After tangling in court with Apple over smartwatch features, medical technology company Masimo is teaming with Google.
The company announced in a news release Saturday (Sept. 14) that it was working with Google to develop a new reference platform for original equipment manufacturers (OEMs) building the tech giant’s Wear OS smartwatches.
The platform, the company said, will allow OEMs to more efficiently bring Wear watches to market, incorporating Masimo’s biosensing technologies and standardizing smartwatch devices. The platform is designed to support the Wear OS ecosystem, the company added, which includes health and wellness tracking tools.
“Building quality smartwatches with premium features that users have come to expect can be time consuming and costly,” said Bjorn Kilburn, general manager of Wear OS for Google.
“With Masimo’s reference platform, smartwatch makers are able to benefit from state-of-the-art biosensing technology and quickly bring their Wear OS devices to market, at scale.”
According to the release, OEMs who adopt the new Masimo platform, which is expected to be compatible with Google apps and services designed for the Wear OS platform, “will continue to design and produce their new smartwatches’ physical exteriors and have creative control over the appearance of the user interface.”
Masimo had sued Apple in 2020, claiming the company had stolen trade secrets related to its health monitoring technology. Last October, the U.S. International Trade Commission (ITC) ruled that Apple’s watch violates Masimo’s patent, setting up a potential ban on the device.

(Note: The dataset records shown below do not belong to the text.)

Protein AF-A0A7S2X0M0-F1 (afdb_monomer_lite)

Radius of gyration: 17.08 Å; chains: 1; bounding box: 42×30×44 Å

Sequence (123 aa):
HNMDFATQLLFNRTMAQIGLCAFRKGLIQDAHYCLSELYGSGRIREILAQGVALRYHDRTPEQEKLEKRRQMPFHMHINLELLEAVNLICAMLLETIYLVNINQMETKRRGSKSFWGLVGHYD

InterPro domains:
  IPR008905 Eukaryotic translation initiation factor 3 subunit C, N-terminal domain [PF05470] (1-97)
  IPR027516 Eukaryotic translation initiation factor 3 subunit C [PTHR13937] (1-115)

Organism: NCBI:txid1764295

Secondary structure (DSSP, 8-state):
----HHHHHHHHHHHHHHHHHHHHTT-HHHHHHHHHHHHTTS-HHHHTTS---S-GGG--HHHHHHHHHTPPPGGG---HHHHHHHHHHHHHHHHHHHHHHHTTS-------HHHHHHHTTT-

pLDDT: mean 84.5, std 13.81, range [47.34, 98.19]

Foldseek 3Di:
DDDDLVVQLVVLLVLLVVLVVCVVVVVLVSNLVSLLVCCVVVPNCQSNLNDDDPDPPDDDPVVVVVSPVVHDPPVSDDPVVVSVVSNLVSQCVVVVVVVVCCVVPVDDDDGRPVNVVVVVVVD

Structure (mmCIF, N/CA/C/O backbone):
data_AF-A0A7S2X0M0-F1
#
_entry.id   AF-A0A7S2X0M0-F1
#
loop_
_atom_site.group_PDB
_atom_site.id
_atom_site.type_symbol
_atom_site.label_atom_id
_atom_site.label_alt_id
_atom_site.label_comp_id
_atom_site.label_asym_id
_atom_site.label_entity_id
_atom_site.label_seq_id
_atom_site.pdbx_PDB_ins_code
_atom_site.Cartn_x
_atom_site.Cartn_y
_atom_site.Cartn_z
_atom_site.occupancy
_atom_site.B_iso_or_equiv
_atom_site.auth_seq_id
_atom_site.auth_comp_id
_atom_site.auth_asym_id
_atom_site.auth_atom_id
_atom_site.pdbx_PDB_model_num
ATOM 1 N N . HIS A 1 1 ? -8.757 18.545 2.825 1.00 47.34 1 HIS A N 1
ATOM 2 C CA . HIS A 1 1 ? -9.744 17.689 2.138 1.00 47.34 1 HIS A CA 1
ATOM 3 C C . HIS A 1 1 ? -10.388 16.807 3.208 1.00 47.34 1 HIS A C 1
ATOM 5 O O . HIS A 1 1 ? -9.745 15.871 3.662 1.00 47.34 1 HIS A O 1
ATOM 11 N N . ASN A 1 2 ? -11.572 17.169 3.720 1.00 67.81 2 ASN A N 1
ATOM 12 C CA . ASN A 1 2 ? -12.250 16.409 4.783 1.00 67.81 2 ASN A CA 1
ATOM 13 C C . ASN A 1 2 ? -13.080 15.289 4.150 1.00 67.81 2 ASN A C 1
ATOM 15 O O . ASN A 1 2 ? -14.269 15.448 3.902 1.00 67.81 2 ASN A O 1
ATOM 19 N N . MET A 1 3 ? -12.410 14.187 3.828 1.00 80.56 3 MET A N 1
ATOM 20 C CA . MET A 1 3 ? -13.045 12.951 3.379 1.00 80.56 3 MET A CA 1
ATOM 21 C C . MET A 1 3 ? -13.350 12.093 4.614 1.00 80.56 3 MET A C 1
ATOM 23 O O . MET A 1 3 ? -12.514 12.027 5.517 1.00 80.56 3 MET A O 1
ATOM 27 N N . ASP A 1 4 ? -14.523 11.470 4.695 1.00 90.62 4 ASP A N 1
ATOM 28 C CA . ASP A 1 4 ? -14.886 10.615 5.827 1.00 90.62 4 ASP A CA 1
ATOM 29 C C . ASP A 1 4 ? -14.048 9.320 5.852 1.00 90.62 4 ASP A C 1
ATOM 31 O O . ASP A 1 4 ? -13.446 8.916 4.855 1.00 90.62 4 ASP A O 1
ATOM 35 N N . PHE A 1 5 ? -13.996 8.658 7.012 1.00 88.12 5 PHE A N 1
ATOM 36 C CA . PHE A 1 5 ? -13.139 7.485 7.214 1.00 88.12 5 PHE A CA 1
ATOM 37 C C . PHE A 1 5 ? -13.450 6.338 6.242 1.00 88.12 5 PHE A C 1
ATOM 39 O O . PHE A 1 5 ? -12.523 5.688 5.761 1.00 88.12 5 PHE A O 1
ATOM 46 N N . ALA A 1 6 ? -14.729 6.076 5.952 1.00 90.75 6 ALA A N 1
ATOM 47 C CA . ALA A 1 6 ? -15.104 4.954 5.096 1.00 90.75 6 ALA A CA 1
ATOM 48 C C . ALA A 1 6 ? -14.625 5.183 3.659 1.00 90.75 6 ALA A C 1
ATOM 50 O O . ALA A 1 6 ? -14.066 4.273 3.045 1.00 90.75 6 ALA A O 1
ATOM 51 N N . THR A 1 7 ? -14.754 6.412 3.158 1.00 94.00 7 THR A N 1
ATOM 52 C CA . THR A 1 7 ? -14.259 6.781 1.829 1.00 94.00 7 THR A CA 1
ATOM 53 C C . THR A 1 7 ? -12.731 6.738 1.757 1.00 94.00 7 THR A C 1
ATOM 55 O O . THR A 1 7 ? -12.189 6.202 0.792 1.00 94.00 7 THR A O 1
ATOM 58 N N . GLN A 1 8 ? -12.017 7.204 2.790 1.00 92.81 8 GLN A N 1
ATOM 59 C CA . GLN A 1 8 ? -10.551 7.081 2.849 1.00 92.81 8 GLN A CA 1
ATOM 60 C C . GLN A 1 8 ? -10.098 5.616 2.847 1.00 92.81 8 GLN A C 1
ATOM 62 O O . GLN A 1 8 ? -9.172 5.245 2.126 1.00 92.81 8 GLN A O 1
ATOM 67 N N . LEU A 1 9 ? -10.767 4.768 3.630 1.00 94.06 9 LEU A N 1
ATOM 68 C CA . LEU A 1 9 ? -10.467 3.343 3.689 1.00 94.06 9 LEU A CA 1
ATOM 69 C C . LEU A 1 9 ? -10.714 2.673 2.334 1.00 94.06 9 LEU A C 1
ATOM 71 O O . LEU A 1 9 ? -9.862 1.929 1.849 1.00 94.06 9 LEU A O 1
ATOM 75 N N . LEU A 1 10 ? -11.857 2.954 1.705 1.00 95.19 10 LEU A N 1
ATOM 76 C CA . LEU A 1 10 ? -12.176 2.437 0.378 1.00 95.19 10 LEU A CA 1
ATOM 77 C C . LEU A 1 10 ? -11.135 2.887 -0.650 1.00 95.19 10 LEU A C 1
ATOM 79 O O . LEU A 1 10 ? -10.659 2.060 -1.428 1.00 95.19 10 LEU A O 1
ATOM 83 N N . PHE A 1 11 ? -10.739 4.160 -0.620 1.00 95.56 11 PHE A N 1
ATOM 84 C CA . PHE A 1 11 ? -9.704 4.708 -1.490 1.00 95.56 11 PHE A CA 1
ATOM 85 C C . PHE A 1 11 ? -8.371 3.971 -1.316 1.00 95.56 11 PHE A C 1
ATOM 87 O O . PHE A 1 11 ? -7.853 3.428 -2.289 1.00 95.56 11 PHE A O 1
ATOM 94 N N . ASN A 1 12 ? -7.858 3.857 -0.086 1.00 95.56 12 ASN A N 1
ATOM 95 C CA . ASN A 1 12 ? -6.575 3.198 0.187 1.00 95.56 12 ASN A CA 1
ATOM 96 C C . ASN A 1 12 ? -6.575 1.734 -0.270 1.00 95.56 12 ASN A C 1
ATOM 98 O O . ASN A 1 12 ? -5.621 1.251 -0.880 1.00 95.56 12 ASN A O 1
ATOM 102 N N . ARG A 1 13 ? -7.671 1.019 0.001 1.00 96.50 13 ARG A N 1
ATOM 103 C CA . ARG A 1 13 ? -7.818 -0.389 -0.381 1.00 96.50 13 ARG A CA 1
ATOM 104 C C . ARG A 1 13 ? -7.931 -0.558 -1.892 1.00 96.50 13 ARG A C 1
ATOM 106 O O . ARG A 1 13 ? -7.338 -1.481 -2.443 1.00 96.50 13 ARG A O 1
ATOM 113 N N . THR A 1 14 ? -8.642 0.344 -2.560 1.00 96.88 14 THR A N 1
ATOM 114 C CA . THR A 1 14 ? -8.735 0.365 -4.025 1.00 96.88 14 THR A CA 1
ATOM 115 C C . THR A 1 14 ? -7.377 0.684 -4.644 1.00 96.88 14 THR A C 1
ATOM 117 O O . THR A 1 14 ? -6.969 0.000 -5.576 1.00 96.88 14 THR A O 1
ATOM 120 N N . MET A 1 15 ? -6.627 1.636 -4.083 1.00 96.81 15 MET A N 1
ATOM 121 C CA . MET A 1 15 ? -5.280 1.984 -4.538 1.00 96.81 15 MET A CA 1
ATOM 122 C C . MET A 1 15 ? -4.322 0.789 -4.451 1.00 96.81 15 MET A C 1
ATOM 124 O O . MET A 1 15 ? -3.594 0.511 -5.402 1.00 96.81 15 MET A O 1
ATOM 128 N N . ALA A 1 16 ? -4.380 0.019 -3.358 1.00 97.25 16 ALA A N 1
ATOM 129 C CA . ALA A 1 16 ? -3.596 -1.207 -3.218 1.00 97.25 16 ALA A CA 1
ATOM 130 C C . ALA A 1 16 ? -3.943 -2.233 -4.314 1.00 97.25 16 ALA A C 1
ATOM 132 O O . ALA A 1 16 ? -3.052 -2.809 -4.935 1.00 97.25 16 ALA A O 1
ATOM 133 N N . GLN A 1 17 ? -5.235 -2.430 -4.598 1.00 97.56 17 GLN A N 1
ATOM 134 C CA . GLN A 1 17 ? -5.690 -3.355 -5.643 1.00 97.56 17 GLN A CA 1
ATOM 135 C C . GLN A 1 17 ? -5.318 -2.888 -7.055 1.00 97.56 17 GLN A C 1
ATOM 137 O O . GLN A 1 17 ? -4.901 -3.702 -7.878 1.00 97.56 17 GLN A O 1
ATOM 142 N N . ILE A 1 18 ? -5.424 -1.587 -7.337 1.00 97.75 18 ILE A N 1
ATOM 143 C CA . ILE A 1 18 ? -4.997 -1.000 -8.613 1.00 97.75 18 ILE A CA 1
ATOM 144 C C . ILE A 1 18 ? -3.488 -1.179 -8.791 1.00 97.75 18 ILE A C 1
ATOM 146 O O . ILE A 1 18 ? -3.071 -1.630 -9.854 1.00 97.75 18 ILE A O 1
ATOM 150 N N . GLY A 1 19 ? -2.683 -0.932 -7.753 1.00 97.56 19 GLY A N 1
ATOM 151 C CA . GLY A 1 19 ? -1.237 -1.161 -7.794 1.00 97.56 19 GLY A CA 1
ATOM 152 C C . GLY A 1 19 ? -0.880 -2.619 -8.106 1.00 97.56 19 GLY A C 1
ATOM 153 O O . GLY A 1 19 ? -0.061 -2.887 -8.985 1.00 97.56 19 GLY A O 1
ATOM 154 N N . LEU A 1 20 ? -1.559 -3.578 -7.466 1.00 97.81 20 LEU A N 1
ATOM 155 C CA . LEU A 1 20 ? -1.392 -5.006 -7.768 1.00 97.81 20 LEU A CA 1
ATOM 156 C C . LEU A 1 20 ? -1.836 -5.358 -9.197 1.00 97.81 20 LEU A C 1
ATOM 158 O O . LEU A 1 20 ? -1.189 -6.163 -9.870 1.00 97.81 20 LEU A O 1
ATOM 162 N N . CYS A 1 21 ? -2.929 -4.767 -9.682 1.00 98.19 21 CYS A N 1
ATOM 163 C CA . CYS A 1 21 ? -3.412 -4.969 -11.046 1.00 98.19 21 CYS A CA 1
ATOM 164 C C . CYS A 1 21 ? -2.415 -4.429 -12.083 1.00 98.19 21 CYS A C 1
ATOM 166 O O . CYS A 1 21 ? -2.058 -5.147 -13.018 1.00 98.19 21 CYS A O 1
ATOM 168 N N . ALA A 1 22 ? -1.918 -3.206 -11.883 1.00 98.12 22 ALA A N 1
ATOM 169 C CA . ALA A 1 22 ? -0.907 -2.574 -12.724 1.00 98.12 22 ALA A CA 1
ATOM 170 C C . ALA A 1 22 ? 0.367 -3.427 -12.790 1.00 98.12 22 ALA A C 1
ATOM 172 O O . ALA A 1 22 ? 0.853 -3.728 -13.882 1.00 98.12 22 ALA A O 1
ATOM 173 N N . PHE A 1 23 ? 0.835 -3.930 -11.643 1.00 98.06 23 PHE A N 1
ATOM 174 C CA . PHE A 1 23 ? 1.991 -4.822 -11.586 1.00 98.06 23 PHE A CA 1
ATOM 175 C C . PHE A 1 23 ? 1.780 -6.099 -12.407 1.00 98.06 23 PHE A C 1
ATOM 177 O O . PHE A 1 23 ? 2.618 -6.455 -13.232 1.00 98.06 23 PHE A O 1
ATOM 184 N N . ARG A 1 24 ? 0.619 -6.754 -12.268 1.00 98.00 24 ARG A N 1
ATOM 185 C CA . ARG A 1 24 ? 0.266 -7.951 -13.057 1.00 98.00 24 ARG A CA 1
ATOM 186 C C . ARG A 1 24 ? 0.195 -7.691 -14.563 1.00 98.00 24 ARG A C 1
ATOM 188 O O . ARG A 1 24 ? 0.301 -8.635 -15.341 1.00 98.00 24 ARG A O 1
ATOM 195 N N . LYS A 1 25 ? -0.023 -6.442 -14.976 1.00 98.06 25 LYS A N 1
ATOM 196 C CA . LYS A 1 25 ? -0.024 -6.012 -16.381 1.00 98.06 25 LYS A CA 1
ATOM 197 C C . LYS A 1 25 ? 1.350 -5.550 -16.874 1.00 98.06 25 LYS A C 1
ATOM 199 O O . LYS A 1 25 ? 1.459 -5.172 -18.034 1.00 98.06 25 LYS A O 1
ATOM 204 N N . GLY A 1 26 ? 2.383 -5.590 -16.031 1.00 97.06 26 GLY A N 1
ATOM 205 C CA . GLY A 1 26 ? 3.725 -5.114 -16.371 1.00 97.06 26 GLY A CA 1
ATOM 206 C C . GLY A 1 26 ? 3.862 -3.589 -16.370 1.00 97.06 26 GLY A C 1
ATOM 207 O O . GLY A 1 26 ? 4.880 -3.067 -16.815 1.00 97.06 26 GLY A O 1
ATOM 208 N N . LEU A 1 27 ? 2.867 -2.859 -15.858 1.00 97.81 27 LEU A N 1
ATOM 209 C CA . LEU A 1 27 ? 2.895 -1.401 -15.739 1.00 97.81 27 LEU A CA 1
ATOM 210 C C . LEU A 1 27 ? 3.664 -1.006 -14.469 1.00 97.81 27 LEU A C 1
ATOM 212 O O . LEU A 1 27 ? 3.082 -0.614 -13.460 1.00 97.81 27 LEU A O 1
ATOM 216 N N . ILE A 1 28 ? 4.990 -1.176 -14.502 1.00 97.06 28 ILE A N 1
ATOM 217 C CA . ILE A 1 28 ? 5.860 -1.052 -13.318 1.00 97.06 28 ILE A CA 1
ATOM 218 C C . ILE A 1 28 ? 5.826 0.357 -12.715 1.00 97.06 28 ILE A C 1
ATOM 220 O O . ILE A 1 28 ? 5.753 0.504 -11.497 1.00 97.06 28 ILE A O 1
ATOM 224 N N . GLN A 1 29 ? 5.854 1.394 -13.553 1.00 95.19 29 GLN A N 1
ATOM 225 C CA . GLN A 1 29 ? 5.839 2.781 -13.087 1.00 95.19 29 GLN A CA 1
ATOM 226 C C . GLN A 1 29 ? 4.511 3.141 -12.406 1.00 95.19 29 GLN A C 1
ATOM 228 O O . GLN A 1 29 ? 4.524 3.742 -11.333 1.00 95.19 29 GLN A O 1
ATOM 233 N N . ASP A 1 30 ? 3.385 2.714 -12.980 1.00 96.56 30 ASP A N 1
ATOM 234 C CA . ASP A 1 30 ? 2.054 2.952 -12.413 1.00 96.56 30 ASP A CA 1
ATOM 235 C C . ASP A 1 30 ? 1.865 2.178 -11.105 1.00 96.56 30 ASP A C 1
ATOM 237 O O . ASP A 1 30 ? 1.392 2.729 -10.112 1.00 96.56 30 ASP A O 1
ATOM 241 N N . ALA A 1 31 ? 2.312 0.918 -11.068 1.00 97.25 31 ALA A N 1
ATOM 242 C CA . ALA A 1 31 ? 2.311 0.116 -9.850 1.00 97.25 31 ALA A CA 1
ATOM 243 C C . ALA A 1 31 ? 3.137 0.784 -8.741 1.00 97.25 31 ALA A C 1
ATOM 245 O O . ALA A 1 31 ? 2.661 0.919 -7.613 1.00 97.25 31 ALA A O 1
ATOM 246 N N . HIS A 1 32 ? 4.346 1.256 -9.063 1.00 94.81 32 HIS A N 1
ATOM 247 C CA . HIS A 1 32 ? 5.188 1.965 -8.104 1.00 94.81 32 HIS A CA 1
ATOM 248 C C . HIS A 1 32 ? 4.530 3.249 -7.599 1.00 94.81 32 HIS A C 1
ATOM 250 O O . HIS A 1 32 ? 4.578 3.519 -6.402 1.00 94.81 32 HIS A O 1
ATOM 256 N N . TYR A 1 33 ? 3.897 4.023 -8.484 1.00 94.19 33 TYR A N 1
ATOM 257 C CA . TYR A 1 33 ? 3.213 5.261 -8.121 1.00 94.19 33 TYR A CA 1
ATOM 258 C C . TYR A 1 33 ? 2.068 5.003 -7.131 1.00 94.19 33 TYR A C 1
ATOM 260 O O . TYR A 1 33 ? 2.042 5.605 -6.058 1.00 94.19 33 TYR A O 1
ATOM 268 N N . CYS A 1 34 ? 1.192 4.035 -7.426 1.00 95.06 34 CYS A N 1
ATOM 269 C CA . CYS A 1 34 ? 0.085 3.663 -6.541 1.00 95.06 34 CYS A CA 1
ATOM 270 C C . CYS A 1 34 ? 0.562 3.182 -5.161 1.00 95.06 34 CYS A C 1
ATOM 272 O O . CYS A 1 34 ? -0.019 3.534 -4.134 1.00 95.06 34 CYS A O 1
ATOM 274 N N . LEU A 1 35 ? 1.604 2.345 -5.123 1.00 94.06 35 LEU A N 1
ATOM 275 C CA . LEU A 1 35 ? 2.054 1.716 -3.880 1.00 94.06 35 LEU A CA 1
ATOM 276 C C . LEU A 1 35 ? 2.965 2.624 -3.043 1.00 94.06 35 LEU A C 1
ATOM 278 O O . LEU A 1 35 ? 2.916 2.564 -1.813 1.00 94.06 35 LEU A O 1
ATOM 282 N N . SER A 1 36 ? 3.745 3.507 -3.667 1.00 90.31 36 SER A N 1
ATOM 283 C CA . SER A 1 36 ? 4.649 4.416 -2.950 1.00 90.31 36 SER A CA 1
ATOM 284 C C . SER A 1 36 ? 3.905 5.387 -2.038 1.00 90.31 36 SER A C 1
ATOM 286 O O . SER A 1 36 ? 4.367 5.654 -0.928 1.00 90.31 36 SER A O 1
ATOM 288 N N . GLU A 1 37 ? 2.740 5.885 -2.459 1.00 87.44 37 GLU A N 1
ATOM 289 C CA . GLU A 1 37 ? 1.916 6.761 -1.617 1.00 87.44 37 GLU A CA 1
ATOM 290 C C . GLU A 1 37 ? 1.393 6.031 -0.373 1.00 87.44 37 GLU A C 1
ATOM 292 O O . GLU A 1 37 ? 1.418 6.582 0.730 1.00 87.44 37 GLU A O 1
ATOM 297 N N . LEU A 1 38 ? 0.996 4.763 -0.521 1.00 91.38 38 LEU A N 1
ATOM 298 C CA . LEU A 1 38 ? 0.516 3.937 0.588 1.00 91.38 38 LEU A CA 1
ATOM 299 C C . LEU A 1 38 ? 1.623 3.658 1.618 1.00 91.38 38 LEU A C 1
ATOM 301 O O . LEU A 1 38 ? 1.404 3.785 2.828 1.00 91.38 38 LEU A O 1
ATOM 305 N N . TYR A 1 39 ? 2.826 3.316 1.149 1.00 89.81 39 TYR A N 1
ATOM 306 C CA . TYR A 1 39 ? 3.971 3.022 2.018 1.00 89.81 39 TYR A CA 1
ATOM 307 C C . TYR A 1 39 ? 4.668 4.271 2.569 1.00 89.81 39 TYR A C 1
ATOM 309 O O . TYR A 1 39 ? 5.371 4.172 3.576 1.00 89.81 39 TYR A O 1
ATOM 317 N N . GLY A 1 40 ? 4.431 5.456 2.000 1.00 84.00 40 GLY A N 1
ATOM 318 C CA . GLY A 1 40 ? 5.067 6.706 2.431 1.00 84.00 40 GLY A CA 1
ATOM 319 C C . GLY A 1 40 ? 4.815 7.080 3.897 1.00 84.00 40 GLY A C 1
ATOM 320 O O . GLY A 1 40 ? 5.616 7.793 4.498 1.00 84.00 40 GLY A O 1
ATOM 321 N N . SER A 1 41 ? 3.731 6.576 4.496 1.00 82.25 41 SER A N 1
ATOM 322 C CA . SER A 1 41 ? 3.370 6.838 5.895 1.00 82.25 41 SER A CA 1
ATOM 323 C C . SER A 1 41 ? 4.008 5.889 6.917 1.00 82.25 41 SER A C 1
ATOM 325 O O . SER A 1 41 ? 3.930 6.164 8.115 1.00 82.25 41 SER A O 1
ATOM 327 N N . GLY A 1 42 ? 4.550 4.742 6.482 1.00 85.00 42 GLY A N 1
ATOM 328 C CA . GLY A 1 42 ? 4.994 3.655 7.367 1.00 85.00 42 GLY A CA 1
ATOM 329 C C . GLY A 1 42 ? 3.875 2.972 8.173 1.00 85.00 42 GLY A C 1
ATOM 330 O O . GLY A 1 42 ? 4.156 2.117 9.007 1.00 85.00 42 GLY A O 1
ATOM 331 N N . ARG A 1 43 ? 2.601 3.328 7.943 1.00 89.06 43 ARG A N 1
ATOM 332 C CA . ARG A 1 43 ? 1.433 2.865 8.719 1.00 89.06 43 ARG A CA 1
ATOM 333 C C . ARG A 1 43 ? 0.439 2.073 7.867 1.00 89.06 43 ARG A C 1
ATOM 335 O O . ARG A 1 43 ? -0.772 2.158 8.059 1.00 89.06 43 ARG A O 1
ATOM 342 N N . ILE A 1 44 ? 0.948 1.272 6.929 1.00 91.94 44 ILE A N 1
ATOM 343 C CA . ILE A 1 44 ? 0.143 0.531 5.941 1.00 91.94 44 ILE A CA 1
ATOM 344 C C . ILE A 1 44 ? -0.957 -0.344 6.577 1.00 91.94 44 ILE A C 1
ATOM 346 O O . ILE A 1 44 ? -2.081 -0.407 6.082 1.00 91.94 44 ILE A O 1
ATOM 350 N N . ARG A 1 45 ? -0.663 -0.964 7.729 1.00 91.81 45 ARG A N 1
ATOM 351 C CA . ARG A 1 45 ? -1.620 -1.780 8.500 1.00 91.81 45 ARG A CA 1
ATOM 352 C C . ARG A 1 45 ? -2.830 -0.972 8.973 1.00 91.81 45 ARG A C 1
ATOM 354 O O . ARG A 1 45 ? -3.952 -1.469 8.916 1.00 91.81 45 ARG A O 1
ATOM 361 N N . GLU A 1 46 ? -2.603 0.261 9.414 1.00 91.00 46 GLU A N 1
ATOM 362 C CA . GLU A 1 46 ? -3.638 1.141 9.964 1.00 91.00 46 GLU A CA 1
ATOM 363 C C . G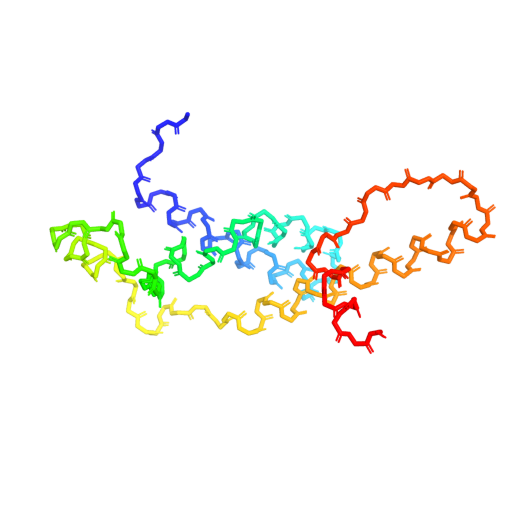LU A 1 46 ? -4.503 1.729 8.847 1.00 91.00 46 GLU A C 1
ATOM 365 O O . GLU A 1 46 ? -5.729 1.685 8.923 1.00 91.00 46 GLU A O 1
ATOM 370 N N . ILE A 1 47 ? -3.876 2.220 7.773 1.00 92.25 47 ILE A N 1
ATOM 371 C CA . ILE A 1 47 ? -4.592 2.888 6.674 1.00 92.25 47 ILE A CA 1
ATOM 372 C C . ILE A 1 47 ? -5.461 1.928 5.845 1.00 92.25 47 ILE A C 1
ATOM 374 O O . ILE A 1 47 ? -6.402 2.373 5.188 1.00 92.25 47 ILE A O 1
ATOM 378 N N . LEU A 1 48 ? -5.162 0.621 5.884 1.00 94.50 48 LEU A N 1
ATOM 379 C CA . LEU A 1 48 ? -5.976 -0.444 5.282 1.00 94.50 48 LEU A CA 1
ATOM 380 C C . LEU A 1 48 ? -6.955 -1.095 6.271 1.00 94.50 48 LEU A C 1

Earlier this year, Apple removed a blood oxygen feature from two of its Apple Watch versions, allowing sales in the U.S. to proceed.
And in other news from the intersection of wearable devices and health, Google last month teamed with Peloton on a multi-year, multi-country collaboration to promote their fitness-oriented offerings to each other’s customers.
The convergence of technology and fitness, illustrated by the rise of wearable devices that aggregate a range of fitness data sources, has become a trend in the post-COVID landscape, PYMNTS reported in May.
Younger consumers are particularly likely to adopt healthcare-related wearables, according to the March 2023 edition of PYMNTS Intelligence’s “The ConnectedEconomy™ Monthly Report: The Evolving Digital Daily.”
That report found that 30% of Gen Z respondents use wearable technology that gathers health information on a daily basis, along with 27% of millennials.